Basis period reforms are delayed, but will be on their way

Natalie Miller

HMRC has delayed changing the rules for determining when business profits are taxed until 6 April 2023 but affected businesses will need to start thinking about the implications now.

Under the current rules, unincorporated businesses are taxed on what is known as the ‘current year basis’, on the profits of for the period ending in that year.  However, this will be ‘simplified’ so that you will be assessed on a ‘tax year basis’, on the results to 5 April (or any date after 31 March), regardless of your accounting date.  The 2023/24 tax year will be a transitional year when two accounting years are taxed, so that you can catch up, and by 2024/25 you will be within the tax year basis. 

If your accounting date is already either of those, you won’t see any difference.  If you’re setting up a new business, you could simply choose a 31 March to 5 April accounting date from the outset.  If you’ve got a different accounting period end, you could consider changing it so that you’re neatly within the new provisions.  You should always get advice before making these decisions so now is a good time to have a chat with your agent.

However, what if your existing date is there for a good reason – maybe you’re an industry such as hospitality or farming, where it’s better to wait for the end of the ‘season’ to prepare accounts, or perhaps your profits come from a partnership interest where you have no control over the accounting period end.  In these cases, the new rules are going to have an impact on your tax reporting for the foreseeable future.
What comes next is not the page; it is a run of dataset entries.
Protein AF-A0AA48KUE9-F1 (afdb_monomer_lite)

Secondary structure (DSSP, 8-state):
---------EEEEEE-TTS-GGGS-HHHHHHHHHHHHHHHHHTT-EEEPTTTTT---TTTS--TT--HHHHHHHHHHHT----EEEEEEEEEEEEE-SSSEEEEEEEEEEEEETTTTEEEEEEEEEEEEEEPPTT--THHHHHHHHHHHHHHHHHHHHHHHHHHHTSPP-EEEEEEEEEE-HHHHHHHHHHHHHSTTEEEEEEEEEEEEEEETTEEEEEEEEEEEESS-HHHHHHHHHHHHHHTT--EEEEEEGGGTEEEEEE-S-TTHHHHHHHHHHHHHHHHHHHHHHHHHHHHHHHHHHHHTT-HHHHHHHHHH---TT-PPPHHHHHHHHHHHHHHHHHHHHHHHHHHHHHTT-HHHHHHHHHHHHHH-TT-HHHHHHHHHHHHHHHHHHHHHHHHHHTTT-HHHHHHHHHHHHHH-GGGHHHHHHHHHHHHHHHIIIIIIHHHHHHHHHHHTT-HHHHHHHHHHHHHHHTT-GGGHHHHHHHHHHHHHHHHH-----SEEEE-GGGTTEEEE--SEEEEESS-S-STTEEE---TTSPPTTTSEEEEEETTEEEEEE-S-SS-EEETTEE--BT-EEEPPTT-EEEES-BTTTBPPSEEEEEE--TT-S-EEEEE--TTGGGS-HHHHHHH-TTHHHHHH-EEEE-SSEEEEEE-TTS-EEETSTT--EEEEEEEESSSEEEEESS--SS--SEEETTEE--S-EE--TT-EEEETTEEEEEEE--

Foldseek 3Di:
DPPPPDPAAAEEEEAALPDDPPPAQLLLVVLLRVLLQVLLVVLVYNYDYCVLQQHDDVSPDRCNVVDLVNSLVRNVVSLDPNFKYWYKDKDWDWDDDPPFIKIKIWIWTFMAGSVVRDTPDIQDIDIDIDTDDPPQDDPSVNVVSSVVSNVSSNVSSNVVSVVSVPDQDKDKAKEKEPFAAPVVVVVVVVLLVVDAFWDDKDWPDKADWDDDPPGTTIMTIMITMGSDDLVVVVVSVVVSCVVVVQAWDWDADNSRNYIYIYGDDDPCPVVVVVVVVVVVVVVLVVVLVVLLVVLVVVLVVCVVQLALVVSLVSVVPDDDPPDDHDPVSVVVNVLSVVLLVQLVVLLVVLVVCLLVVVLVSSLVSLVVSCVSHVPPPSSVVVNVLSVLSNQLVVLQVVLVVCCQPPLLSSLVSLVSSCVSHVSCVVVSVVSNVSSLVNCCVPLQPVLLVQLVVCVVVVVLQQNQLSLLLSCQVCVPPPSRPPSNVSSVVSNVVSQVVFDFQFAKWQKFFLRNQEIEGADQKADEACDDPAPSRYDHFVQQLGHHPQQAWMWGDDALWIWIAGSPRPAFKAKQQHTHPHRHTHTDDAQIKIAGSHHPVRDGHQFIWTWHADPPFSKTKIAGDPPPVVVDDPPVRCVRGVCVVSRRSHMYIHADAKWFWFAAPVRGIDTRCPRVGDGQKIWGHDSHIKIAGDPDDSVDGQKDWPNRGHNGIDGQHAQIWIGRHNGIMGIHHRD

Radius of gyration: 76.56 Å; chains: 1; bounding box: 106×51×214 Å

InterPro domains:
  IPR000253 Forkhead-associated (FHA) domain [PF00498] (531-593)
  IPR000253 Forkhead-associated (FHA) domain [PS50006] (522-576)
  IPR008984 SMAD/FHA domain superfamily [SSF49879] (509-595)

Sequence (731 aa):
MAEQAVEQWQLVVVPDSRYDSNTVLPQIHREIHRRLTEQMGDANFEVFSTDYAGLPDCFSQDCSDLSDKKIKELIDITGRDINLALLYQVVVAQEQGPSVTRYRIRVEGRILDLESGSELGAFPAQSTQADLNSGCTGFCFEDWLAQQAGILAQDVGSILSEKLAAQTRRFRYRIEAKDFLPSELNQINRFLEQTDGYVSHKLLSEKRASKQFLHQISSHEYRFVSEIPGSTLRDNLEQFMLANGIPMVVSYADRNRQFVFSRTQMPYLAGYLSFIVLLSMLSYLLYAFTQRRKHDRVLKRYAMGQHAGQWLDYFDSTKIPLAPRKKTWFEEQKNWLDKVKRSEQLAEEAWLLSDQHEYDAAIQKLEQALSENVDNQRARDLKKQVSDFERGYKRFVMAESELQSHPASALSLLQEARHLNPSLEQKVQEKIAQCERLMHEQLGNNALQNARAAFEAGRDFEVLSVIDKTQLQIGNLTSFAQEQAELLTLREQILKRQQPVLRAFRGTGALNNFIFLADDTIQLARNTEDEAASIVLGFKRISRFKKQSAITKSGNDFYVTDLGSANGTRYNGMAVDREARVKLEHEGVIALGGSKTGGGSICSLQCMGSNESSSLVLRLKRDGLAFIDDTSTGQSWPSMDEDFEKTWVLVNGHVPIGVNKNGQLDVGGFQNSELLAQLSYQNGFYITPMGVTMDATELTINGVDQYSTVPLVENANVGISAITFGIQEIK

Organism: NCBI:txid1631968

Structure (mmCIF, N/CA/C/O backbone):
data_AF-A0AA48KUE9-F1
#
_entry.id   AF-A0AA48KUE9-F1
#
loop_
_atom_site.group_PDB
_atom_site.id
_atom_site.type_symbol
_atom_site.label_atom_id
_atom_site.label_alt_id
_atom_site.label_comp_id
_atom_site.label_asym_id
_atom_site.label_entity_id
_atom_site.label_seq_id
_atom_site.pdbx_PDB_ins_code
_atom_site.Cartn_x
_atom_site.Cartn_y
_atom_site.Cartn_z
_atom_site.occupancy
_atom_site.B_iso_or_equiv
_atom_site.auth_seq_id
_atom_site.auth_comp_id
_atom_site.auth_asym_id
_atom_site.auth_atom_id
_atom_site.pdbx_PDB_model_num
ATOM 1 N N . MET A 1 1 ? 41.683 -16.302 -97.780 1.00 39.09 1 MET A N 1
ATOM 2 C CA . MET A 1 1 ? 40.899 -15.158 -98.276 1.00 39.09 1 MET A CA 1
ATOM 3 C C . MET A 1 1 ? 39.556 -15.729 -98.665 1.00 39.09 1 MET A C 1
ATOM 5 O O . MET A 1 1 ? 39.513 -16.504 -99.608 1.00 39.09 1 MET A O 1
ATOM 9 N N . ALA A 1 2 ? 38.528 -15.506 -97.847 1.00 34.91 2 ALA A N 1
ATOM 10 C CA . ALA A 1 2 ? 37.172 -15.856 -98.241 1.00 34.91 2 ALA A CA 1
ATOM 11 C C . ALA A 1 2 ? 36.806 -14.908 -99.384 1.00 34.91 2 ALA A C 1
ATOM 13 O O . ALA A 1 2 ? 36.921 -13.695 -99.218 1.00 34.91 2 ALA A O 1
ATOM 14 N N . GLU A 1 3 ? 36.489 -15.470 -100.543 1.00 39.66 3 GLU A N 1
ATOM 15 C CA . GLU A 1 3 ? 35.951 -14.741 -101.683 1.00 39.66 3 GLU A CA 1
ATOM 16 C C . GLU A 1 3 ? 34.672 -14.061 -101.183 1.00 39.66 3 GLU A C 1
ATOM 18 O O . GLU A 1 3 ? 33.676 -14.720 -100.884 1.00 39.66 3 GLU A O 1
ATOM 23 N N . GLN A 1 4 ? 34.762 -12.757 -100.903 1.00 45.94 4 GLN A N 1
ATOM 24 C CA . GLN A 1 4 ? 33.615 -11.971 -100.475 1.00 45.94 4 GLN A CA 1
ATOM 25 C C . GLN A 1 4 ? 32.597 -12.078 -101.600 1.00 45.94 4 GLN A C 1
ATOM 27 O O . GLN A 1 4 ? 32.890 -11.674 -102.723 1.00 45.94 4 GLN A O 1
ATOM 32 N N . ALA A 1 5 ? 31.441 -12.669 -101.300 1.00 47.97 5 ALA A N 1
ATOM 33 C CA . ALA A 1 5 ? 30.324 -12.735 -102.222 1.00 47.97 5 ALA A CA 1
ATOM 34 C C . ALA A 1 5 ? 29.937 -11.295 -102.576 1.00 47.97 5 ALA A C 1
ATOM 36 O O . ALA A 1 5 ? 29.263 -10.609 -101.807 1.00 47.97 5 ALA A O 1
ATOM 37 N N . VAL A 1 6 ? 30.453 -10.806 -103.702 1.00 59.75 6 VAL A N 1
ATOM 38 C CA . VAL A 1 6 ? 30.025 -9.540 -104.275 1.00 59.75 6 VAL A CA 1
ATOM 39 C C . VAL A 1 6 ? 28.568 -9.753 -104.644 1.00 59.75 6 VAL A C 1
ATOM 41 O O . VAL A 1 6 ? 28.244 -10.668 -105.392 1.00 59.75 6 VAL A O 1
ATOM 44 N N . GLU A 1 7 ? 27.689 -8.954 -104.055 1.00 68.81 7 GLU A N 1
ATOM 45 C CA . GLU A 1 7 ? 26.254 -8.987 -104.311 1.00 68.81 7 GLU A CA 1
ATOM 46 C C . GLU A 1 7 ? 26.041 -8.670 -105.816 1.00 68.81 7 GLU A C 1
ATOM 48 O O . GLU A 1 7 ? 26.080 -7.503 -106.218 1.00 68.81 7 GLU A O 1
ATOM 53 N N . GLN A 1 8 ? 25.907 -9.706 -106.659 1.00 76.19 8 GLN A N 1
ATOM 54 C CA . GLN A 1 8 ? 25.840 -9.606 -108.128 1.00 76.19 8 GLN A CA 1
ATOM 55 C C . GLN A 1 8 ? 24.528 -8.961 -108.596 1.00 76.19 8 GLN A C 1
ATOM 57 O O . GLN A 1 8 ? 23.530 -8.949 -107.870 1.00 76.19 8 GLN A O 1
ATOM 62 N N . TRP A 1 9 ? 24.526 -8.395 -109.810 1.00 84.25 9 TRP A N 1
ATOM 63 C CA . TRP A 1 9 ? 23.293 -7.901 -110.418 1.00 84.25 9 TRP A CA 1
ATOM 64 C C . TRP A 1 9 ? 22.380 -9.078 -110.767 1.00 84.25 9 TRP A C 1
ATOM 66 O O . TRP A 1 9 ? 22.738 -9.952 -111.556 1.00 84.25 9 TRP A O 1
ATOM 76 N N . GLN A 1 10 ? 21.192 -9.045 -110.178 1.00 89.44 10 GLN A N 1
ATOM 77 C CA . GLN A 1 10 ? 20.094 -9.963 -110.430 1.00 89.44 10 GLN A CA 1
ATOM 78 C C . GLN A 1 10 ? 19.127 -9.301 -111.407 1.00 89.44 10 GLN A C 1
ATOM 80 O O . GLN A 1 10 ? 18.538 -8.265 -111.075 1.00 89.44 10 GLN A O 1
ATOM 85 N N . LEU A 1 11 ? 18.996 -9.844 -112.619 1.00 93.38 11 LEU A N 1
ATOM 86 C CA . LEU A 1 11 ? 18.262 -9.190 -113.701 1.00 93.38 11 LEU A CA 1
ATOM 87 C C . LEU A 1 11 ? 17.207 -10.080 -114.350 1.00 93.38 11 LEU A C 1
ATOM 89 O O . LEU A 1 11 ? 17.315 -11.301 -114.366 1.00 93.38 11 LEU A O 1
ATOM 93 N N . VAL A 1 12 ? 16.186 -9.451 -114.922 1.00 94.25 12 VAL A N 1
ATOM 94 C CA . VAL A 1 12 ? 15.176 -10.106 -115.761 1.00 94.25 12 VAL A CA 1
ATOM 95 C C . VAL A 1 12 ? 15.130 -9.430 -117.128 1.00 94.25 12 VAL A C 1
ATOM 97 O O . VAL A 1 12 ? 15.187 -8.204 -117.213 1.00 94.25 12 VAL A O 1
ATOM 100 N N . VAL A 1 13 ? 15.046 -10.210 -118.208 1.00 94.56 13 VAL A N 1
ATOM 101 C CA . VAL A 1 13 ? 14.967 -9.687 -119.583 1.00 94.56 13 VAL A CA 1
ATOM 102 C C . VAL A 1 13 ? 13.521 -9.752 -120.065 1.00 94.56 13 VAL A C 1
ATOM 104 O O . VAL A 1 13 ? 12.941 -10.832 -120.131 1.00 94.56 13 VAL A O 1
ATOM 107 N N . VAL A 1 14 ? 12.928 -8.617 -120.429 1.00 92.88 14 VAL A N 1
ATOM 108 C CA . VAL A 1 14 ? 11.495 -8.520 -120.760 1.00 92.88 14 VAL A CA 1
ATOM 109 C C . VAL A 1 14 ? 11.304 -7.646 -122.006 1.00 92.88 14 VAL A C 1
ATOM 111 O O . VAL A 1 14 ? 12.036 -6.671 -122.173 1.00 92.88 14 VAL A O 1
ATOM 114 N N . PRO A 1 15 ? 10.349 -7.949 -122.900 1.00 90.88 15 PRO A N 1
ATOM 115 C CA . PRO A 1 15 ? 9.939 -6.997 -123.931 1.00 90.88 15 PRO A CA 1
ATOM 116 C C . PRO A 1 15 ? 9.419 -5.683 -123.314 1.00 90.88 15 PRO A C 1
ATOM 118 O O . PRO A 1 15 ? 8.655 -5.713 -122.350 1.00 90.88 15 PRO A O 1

This is an issue which makes more sense with some numbers, so we’ve prepared a ‘knowledge article’ on the website,  where you can follow this through.  The draft legislation has been published and includes some changes made following feedback and HMRC has said that they will continue to explore options to minimise the burdens of the extra reporting but, with these rules around the corner, and Making Tax Digital (MTD) due the following year, the best advice is to speak to your accountant well in advance so that you can plan accordingly.